Die ganze Verantwortung liegt jedoch nicht bei den Hohenfeldern. Den Überblick über die meterlange Schlange hat Torsten Reske. Der Gemeindewehrführer von Admannshagen-Bargeshagen gibt im Stehen den Rudertakt an. Seit 20 Jahren ist Torsten Reske beim Zeltlager dabei, das in diesem Jahr durch Spenden der OZ-Weihnachtsaktion „Helfen bringt Freude“ mit ermöglicht wurde. Schon immer sei am Lagerfeuer „Aloha He“ gespielt und dazu „gerudert“ worden. „Das machen die Jugendwehren in allen Bundesländern“, erzählt er. Auch bei den Deutschen Meisterschaften im Feuerwehrsport Ende Juli in Rostock hätten welche die Choreografie zu dem Lied vorgeführt. „Wir machen das in Bargeshagen auf jeder Veranstaltung.“ Das kann Lisa Ränsch bestätigen. Die 28-Jährige singt bei „Marco & friends“, die das Lied für den Weltrekord live spielen, und ist selbst seit 16 Jahren in der Feuerwehr. „Ich habe das Zeltlager fast immer mitgemacht. Es ist schön. Hier ist kein Handyempfang, das ist auch mal gut“, sagt sie.

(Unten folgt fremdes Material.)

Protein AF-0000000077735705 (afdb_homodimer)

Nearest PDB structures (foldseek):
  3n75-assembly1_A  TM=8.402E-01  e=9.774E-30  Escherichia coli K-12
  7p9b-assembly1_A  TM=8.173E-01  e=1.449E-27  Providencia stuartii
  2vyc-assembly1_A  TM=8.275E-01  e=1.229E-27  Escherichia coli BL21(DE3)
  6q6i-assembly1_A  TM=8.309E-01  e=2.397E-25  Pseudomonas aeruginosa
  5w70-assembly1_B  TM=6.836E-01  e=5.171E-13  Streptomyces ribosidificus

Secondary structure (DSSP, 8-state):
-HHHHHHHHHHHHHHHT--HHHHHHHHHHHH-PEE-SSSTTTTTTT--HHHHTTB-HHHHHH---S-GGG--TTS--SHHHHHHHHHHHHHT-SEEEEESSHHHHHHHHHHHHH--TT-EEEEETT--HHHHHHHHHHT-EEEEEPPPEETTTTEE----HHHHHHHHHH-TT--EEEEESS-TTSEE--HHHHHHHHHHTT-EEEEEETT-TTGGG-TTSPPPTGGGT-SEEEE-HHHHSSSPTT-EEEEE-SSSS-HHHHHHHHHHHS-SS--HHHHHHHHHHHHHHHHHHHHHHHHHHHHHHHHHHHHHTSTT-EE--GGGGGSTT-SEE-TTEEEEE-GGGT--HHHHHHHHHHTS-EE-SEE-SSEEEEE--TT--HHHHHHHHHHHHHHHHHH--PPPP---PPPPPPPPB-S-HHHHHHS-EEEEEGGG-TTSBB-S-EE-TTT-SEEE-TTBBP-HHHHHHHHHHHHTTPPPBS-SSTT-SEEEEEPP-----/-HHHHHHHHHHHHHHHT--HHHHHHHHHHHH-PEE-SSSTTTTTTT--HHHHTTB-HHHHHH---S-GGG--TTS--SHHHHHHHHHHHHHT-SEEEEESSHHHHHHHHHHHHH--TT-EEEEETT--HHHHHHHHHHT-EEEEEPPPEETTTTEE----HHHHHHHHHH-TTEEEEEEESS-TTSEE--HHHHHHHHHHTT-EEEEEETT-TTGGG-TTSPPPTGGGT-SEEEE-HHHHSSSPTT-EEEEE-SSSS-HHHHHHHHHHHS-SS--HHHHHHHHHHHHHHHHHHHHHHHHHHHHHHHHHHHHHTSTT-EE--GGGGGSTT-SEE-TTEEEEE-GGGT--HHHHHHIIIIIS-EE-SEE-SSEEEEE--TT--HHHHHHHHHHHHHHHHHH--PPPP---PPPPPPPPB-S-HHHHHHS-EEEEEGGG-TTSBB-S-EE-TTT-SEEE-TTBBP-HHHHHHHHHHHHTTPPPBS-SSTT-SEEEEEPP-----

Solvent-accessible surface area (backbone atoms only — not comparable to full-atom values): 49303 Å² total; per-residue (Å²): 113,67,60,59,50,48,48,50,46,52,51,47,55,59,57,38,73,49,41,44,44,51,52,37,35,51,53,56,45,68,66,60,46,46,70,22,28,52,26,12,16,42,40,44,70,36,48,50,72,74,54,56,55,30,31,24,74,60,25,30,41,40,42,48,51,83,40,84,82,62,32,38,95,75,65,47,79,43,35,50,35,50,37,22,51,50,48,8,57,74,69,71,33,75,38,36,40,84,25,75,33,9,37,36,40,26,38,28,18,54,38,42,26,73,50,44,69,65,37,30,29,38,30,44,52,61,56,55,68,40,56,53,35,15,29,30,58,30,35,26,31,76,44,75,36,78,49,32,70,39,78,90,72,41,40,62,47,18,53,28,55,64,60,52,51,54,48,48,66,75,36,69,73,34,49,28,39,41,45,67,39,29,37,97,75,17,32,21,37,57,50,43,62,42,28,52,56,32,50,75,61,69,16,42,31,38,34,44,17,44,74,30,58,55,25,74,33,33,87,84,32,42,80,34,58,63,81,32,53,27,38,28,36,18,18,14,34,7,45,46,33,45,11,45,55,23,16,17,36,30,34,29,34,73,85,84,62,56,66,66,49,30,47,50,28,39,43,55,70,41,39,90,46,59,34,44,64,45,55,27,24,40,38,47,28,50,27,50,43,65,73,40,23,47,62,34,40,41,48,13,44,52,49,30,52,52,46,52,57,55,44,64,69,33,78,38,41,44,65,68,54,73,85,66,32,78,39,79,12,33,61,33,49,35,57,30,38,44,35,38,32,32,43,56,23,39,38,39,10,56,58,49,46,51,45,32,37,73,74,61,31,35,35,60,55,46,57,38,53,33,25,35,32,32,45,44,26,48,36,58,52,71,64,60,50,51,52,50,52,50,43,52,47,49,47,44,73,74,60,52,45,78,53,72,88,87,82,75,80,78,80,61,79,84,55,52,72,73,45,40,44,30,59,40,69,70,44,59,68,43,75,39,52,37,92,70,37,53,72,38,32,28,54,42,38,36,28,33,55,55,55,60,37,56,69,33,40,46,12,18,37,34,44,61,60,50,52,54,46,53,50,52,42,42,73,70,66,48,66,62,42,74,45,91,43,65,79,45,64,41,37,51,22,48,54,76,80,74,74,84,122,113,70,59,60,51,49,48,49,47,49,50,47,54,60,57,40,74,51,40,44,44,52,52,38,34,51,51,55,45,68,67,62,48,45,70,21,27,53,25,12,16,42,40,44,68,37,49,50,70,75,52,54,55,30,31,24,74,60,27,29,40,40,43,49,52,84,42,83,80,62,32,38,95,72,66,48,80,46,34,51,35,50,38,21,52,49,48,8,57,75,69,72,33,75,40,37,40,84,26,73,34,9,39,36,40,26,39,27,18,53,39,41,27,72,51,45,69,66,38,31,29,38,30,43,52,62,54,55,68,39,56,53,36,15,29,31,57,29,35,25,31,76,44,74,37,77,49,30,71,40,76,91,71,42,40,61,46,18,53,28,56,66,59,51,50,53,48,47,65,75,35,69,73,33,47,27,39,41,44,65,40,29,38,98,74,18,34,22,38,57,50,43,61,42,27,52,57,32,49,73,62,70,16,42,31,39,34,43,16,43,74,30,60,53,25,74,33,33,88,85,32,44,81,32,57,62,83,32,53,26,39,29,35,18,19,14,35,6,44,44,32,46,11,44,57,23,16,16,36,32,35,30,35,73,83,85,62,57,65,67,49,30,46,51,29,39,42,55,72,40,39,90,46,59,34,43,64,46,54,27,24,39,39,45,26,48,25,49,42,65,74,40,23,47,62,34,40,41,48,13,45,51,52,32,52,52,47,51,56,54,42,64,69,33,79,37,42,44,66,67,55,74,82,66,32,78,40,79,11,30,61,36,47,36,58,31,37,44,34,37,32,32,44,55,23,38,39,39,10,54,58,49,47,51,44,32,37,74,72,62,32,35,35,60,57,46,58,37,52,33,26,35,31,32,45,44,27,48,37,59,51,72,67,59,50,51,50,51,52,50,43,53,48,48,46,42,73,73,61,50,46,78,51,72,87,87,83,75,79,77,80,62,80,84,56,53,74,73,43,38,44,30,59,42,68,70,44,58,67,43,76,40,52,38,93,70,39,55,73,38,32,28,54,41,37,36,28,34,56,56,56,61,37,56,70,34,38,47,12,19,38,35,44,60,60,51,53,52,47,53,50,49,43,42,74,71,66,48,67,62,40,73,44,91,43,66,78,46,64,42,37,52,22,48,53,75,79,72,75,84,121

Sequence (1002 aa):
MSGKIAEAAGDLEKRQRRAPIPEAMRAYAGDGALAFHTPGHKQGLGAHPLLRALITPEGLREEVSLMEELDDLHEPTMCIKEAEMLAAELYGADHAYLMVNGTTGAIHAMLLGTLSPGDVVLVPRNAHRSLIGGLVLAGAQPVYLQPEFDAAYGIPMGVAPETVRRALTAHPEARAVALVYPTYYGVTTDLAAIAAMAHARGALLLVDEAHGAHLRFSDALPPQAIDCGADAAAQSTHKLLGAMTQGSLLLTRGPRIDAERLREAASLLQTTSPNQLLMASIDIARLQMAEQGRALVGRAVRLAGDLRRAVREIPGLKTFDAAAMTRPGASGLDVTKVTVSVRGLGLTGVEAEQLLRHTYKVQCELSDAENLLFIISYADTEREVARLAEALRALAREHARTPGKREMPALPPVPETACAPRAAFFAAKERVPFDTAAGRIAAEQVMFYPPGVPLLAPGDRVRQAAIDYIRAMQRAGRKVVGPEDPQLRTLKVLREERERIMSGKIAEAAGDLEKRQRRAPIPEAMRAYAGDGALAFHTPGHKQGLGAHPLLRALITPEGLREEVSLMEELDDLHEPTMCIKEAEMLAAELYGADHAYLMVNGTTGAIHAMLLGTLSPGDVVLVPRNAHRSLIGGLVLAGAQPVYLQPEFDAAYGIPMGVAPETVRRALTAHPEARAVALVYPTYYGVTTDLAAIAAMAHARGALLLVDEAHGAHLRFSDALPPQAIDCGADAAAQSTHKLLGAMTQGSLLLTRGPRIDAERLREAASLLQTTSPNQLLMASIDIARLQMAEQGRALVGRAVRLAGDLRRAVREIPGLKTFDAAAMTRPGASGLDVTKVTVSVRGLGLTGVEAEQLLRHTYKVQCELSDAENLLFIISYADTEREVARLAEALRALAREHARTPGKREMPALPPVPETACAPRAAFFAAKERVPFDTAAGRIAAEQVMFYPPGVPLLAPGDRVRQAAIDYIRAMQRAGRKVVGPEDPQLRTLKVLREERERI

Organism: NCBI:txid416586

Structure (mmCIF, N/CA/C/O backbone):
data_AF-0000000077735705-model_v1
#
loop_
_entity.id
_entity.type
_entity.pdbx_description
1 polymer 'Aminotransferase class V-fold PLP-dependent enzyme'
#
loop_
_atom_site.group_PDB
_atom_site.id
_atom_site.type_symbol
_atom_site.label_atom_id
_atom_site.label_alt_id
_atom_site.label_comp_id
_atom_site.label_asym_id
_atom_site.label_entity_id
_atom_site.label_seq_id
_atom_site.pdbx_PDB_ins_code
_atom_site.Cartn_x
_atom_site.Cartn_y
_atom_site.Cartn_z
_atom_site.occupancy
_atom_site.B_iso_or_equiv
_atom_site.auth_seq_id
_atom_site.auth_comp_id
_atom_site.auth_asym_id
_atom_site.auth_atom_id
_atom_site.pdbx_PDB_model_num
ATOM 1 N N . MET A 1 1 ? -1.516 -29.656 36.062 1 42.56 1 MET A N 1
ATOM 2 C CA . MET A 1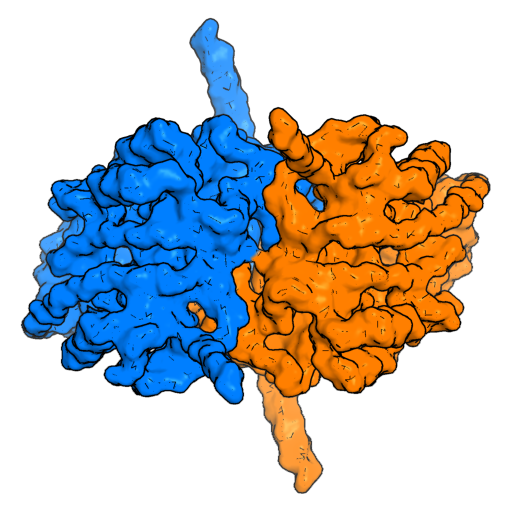 1 ? -0.847 -29.375 34.781 1 42.56 1 MET A CA 1
ATOM 3 C C . MET A 1 1 ? -1.839 -29.422 33.625 1 42.56 1 MET A C 1
ATOM 5 O O . MET A 1 1 ? -1.844 -28.531 32.781 1 42.56 1 MET A O 1
ATOM 9 N N . SER A 1 2 ? -2.744 -30.406 33.656 1 55.03 2 SER A N 1
ATOM 10 C CA . SER A 1 2 ? -3.789 -30.578 32.656 1 55.03 2 SER A CA 1
ATOM 11 C C . SER A 1 2 ? -4.875 -29.516 32.781 1 55.03 2 SER A C 1
ATOM 13 O O . SER A 1 2 ? -5.34 -28.969 31.781 1 55.03 2 SER A O 1
ATOM 15 N N . GLY A 1 3 ? -5.082 -29.078 33.844 1 43.16 3 GLY A N 1
ATOM 16 C CA . GLY A 1 3 ? -6.102 -28.078 34.094 1 43.16 3 GLY A CA 1
ATOM 17 C C . GLY A 1 3 ? -5.695 -26.688 33.625 1 43.16 3 GLY A C 1
ATOM 18 O O . GLY A 1 3 ? -6.488 -25.969 33.031 1 43.16 3 GLY A O 1
ATOM 19 N N . LYS A 1 4 ? -4.473 -26.312 33.969 1 50.84 4 LYS A N 1
ATOM 20 C CA . LYS A 1 4 ? -3.953 -24.984 33.625 1 50.84 4 LYS A CA 1
ATOM 21 C C . LYS A 1 4 ? -3.812 -24.828 32.125 1 50.84 4 LYS A C 1
ATOM 23 O O . LYS A 1 4 ? -4.023 -23.75 31.578 1 50.84 4 LYS A O 1
ATOM 28 N N . ILE A 1 5 ? -3.396 -25.938 31.469 1 42.72 5 ILE A N 1
ATOM 29 C CA . ILE A 1 5 ? -3.33 -25.953 30.016 1 42.72 5 ILE A CA 1
ATOM 30 C C . ILE A 1 5 ? -4.734 -25.812 29.422 1 42.72 5 ILE A C 1
ATOM 32 O O . ILE A 1 5 ? -4.941 -25.094 28.453 1 42.72 5 ILE A O 1
ATOM 36 N N . ALA A 1 6 ? -5.617 -26.578 30 1 53.59 6 ALA A N 1
ATOM 37 C CA . ALA A 1 6 ? -7.008 -26.516 29.562 1 53.59 6 ALA A CA 1
ATOM 38 C C . ALA A 1 6 ? -7.602 -25.125 29.812 1 53.59 6 ALA A C 1
ATOM 40 O O . ALA A 1 6 ? -8.344 -24.594 28.984 1 53.59 6 ALA A O 1
ATOM 41 N N . GLU A 1 7 ? -7.246 -24.562 30.922 1 51.53 7 GLU A N 1
ATOM 42 C CA . GLU A 1 7 ? -7.695 -23.203 31.25 1 51.53 7 GLU A CA 1
ATOM 43 C C . GLU A 1 7 ? -7.059 -22.172 30.328 1 51.53 7 GLU A C 1
ATOM 45 O O . GLU A 1 7 ? -7.73 -21.234 29.875 1 51.53 7 GLU A O 1
ATOM 50 N N . ALA A 1 8 ? -5.816 -22.375 30.109 1 52.34 8 ALA A N 1
ATOM 51 C CA . ALA A 1 8 ? -5.109 -21.484 29.188 1 52.34 8 ALA A CA 1
ATOM 52 C C . ALA A 1 8 ? -5.656 -21.609 27.766 1 52.34 8 ALA A C 1
ATOM 54 O O . ALA A 1 8 ? -5.824 -20.625 27.062 1 52.34 8 ALA A O 1
ATOM 55 N N . ALA A 1 9 ? -5.926 -22.875 27.438 1 54.25 9 ALA A N 1
ATOM 56 C CA . ALA A 1 9 ? -6.535 -23.125 26.125 1 54.25 9 ALA A CA 1
ATOM 57 C C . ALA A 1 9 ? -7.945 -22.531 26.062 1 54.25 9 ALA A C 1
ATOM 59 O O . ALA A 1 9 ? -8.352 -21.984 25.031 1 54.25 9 ALA A O 1
ATOM 60 N N . GLY A 1 10 ? -8.68 -22.797 26.969 1 60.41 10 GLY A N 1
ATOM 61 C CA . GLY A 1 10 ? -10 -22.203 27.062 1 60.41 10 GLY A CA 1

Für Jette von Rüden ist es das zweite Amtszeltlager. „Der Weltrekord ist eine gute Idee, aber er ist anstrengend“, sagt die Elfjährige. Auch Jens Thiele von der Freiwilligen Feuerwehr Nienhagen ist in der Rudermannschaft. „Das geht in Arme und Beine“, sagt der 48-Jährige. Durch den Versuch werde der Zusammenhalt im Amt und im Zeltlager gestärkt.

Bis zu 1000 Anfragen gehen bei den Guinness-Rekorden täglich ein, erzählt Amtsjugendwart Steffen Kampa, der mit dem Engagement beim Weltrekord-Versuch zufrieden ist. Ob er anerkannt wird, können die Initiatoren noch nicht sagen. „Wir erfüllen mit dem Videobeweis und den Unterschriften alle Voraussetzungen“, sagt Steffen Kampa. Die Bürgermeister von Börgerende-Rethwisch, Hohenfelde und Retschow beglaubigen mit ihren Unterschriften den Versuch. „Es ist spitzenmäßig, dass die Jugend so etwas macht“, sagt Horst Hagemeister. Karlheinz Siewert fügt hinzu: „Es ist großartig, dass die Feuerwehr mit der Jugend so etwas macht und es auch durchgesetzt wird.“ Berno Grzech ergänzt: „Die Jugendarbeit ist wichtig für Nachwuchsförderung. Das kann man nur unterstützen.“

Sollte der Weltrekord stehen, sind sich Torsten Reske und Steffen Kampa sicher, dass sich das rumspricht. „Dann werden welche nachziehen, aber wir waren die Ersten“, sagt Torsten Reske. „Wir haben den Stein ins Rollen gebracht“, fügt Steffen Kampa hinzu.